Orientation of \( \vec{E} \) is significant because it is directly perpendicular to where the wave will travel and also perpendicular to \( \vec{B} \), the magnetic field. In exercises involving electromagnetic waves, identifying \( \vec{E} \) is the first step in figuring out the direction of \( \vec{k} \), which ultimately determines the propagation direction.

Magnetic Field Orientation

Just like the electric field, the magnetic field \( \vec{B} \) is a vector. It represents the magnetic influence on moving charges, current loops, and magnetized materials. In electromagnetic waves, \( \vec{B} \) interacts with the electric field to dictate the wave’s direction.
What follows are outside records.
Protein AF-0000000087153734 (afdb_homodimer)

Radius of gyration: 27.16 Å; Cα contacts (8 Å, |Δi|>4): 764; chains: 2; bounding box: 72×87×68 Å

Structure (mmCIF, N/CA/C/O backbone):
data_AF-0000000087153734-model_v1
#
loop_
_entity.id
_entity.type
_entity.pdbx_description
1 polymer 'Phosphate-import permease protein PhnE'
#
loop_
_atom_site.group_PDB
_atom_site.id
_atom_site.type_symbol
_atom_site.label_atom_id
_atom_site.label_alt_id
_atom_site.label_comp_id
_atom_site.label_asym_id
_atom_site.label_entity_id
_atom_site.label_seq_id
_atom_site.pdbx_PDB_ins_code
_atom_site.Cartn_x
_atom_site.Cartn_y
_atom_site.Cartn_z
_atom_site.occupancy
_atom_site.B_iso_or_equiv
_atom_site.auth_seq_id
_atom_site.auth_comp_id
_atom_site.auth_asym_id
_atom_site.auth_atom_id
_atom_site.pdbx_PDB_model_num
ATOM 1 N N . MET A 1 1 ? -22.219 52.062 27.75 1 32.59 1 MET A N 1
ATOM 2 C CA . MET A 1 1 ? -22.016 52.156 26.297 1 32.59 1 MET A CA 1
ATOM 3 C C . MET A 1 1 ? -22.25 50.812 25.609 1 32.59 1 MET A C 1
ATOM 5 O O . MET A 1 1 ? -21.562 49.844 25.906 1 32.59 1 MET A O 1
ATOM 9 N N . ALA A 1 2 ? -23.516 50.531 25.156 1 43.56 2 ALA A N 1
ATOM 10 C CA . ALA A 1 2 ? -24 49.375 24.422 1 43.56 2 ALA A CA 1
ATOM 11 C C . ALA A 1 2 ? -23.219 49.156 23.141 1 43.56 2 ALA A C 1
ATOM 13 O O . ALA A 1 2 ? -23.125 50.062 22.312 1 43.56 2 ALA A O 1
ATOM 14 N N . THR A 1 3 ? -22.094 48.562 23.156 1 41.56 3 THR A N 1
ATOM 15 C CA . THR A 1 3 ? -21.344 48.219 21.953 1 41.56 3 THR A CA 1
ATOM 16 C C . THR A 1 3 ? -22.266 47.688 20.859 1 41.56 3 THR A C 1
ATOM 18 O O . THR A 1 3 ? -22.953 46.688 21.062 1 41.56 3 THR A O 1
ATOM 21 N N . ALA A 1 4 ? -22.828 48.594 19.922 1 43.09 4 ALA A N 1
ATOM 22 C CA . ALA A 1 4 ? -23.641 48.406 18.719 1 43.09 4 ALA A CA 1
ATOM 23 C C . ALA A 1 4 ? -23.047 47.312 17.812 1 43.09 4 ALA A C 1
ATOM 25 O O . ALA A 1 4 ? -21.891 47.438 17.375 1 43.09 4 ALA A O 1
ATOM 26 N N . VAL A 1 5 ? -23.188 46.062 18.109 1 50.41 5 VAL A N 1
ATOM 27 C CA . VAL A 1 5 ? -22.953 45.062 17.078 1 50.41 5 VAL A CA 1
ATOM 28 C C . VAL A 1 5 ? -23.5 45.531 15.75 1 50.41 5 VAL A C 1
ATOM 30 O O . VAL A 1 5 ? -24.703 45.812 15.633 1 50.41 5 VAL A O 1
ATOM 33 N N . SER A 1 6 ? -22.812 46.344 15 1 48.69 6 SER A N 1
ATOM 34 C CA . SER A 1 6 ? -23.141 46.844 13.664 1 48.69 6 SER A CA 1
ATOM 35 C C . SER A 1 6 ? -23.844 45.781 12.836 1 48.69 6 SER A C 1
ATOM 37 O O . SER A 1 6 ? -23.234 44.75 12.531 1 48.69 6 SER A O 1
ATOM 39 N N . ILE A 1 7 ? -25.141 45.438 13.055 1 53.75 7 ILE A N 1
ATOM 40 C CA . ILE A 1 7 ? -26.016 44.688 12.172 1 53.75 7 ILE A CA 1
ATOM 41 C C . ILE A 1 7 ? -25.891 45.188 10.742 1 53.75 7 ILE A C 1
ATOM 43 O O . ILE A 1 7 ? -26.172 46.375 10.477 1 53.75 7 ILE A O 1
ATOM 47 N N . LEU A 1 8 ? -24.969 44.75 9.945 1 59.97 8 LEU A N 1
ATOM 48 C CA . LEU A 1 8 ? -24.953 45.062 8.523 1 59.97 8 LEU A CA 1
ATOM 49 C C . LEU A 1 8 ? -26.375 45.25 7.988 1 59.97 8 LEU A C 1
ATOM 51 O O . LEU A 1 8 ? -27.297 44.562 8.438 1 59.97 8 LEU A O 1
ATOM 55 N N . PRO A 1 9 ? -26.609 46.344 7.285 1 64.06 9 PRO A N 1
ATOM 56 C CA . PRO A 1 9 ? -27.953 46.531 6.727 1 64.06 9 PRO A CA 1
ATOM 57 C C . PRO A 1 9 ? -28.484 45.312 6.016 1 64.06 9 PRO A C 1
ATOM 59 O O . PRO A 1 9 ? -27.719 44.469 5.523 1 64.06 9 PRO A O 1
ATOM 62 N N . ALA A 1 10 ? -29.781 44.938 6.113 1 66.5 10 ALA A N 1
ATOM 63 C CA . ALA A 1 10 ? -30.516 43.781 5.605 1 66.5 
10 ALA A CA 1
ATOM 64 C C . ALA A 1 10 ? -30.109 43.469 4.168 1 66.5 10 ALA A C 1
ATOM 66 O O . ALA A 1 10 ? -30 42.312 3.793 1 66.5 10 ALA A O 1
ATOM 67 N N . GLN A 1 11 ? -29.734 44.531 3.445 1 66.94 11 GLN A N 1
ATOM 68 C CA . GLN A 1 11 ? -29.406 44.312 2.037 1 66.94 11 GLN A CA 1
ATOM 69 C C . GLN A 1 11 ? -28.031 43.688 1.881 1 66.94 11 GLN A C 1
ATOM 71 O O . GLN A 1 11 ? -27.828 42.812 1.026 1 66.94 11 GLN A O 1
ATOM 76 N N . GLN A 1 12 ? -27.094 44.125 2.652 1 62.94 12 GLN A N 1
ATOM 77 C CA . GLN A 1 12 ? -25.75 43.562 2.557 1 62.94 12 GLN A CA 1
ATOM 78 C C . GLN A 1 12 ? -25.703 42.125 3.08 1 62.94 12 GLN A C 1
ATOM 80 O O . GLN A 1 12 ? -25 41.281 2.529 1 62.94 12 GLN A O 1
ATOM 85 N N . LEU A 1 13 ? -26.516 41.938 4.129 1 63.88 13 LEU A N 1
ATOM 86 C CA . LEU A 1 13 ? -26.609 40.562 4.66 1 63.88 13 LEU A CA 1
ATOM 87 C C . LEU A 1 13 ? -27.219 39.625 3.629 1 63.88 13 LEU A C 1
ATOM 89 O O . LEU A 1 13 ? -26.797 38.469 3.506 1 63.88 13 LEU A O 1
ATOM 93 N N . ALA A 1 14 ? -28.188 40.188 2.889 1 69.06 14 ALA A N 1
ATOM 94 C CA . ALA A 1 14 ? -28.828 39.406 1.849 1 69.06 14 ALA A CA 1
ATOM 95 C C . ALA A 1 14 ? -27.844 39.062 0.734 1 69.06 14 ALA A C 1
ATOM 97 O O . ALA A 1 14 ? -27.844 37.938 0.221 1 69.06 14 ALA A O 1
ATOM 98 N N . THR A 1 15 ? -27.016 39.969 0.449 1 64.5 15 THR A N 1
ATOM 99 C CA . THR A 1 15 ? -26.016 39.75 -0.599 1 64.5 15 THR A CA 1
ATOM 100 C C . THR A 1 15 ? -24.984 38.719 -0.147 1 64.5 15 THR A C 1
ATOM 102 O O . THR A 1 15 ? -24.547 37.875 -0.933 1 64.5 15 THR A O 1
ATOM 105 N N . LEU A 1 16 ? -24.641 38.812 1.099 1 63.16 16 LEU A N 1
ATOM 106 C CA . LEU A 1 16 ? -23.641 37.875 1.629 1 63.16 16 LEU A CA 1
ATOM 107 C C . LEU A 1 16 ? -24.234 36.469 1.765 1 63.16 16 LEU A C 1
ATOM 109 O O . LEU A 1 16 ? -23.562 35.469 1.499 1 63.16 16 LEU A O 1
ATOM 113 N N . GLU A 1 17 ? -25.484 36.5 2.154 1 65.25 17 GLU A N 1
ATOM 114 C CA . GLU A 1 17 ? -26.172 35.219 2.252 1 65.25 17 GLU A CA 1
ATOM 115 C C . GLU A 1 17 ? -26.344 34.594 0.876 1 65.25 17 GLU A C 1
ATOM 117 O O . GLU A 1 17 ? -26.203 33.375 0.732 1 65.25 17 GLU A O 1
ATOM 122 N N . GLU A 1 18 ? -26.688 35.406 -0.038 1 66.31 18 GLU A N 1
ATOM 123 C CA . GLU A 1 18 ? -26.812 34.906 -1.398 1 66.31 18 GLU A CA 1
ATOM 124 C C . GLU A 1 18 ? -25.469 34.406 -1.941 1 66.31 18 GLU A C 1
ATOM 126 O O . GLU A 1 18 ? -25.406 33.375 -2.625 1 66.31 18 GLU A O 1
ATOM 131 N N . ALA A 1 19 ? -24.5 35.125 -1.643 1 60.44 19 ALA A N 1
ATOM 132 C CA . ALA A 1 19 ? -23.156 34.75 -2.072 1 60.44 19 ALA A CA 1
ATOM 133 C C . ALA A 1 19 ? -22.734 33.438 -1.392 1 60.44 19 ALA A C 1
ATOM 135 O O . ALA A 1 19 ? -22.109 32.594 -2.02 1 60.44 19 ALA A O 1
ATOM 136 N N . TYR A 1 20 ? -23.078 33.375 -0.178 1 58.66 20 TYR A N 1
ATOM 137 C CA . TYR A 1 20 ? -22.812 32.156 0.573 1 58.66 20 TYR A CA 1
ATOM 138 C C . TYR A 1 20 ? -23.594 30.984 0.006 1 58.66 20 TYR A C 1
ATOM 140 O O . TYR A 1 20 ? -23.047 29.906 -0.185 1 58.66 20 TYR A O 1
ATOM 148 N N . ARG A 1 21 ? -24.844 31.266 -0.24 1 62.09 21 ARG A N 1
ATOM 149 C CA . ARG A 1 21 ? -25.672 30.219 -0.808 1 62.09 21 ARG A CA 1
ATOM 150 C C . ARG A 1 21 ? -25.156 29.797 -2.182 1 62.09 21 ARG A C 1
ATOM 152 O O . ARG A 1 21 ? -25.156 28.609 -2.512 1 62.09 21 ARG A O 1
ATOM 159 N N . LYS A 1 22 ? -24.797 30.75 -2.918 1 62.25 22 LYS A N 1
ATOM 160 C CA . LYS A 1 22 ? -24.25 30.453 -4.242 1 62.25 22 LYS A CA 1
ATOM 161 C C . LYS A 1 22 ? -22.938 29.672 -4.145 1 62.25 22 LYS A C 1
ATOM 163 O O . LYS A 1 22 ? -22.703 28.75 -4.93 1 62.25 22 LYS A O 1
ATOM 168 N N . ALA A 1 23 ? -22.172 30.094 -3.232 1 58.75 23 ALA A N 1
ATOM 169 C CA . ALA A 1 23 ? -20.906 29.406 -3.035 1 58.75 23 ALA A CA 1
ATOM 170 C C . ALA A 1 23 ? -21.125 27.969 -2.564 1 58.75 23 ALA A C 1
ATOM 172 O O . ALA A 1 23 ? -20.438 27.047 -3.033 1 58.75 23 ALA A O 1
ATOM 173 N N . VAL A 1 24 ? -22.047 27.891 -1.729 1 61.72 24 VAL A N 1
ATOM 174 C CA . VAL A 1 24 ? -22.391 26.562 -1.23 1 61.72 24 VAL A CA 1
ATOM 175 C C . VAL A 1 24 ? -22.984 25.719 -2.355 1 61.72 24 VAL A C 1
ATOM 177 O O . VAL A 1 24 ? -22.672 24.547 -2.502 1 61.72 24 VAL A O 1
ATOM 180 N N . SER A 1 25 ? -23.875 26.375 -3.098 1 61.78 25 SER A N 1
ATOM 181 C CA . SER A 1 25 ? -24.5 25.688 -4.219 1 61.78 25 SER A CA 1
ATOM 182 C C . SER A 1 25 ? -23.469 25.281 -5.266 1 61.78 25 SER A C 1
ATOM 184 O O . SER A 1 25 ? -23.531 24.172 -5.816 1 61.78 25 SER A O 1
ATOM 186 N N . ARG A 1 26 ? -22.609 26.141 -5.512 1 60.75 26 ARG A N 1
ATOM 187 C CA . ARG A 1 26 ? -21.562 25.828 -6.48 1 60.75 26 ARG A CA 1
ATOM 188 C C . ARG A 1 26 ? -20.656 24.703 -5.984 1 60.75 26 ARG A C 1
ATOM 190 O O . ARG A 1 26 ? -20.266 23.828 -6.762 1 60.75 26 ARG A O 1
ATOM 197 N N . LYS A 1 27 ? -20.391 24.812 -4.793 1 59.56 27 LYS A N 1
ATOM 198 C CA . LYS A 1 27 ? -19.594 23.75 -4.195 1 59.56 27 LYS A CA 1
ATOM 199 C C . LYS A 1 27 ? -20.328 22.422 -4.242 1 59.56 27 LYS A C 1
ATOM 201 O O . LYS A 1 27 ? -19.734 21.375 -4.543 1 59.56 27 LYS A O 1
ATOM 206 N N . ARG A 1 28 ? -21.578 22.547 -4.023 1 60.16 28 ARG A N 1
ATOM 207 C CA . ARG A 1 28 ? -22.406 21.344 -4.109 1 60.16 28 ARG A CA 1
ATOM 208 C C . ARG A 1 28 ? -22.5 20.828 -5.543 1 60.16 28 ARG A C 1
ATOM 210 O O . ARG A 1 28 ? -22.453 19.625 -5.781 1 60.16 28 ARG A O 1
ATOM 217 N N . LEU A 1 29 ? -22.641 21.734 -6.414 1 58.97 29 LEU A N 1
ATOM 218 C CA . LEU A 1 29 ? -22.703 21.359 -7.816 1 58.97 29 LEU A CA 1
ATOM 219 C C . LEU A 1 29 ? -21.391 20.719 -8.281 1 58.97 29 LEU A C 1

Magnetic fields in these scenarios are also oriented along an axis in the three-dimensional system, such as \( \hat{i} \), \( \hat{j} \), or \( \hat{k} \). A crucial point to remember is \( \vec{B} \) is perpendicular to both the electric field \( \vec{E} \) and the wave propagation direction \( \vec{k} \).

This perpendicular relationship forms the right-handed coordinate system, where \( \vec{E} \), \( \vec{B} \), and \( \vec{k} \) interact according to the right-hand rule. Thus, knowing the orientation of \( \vec{B} \) is vital in determining \( \vec{k} \).

Cross Product in Physics

The cross product, denoted by \( \times \), is a fundamental operation in vector algebra used in physics to find a vector perpendicular to two given vectors. In the context of electromagnetic waves, it is employed to calculate the direction of wave propagation \( \vec{k} \).

In mathematical terms, the cross product of two vectors \( \vec{A} \) and \( \vec{B} \) is another vector \( \vec{C} \), which is orthogonal to both \( \vec{A} \) and \( \vec{B} \). The magnitude of \( \vec{C} \) is given by \( |\vec{C}| = |\vec{A}| |\vec{B}| \sin(\theta) \), where \( \theta \) is the angle between \( \vec{A} \) and \( \vec{B} \). The direction of \( \vec{C} \) follows the right-hand rule.

In electromagnetic problems, \( \vec{k} = \vec{E} \times \vec{B} \), helps us find the wave's direction. Using the cross product ensures that \( \vec{k} \) is perpendicular to both the electric and magnetic fields, adhering to the fundamental properties of wave propagation in free space.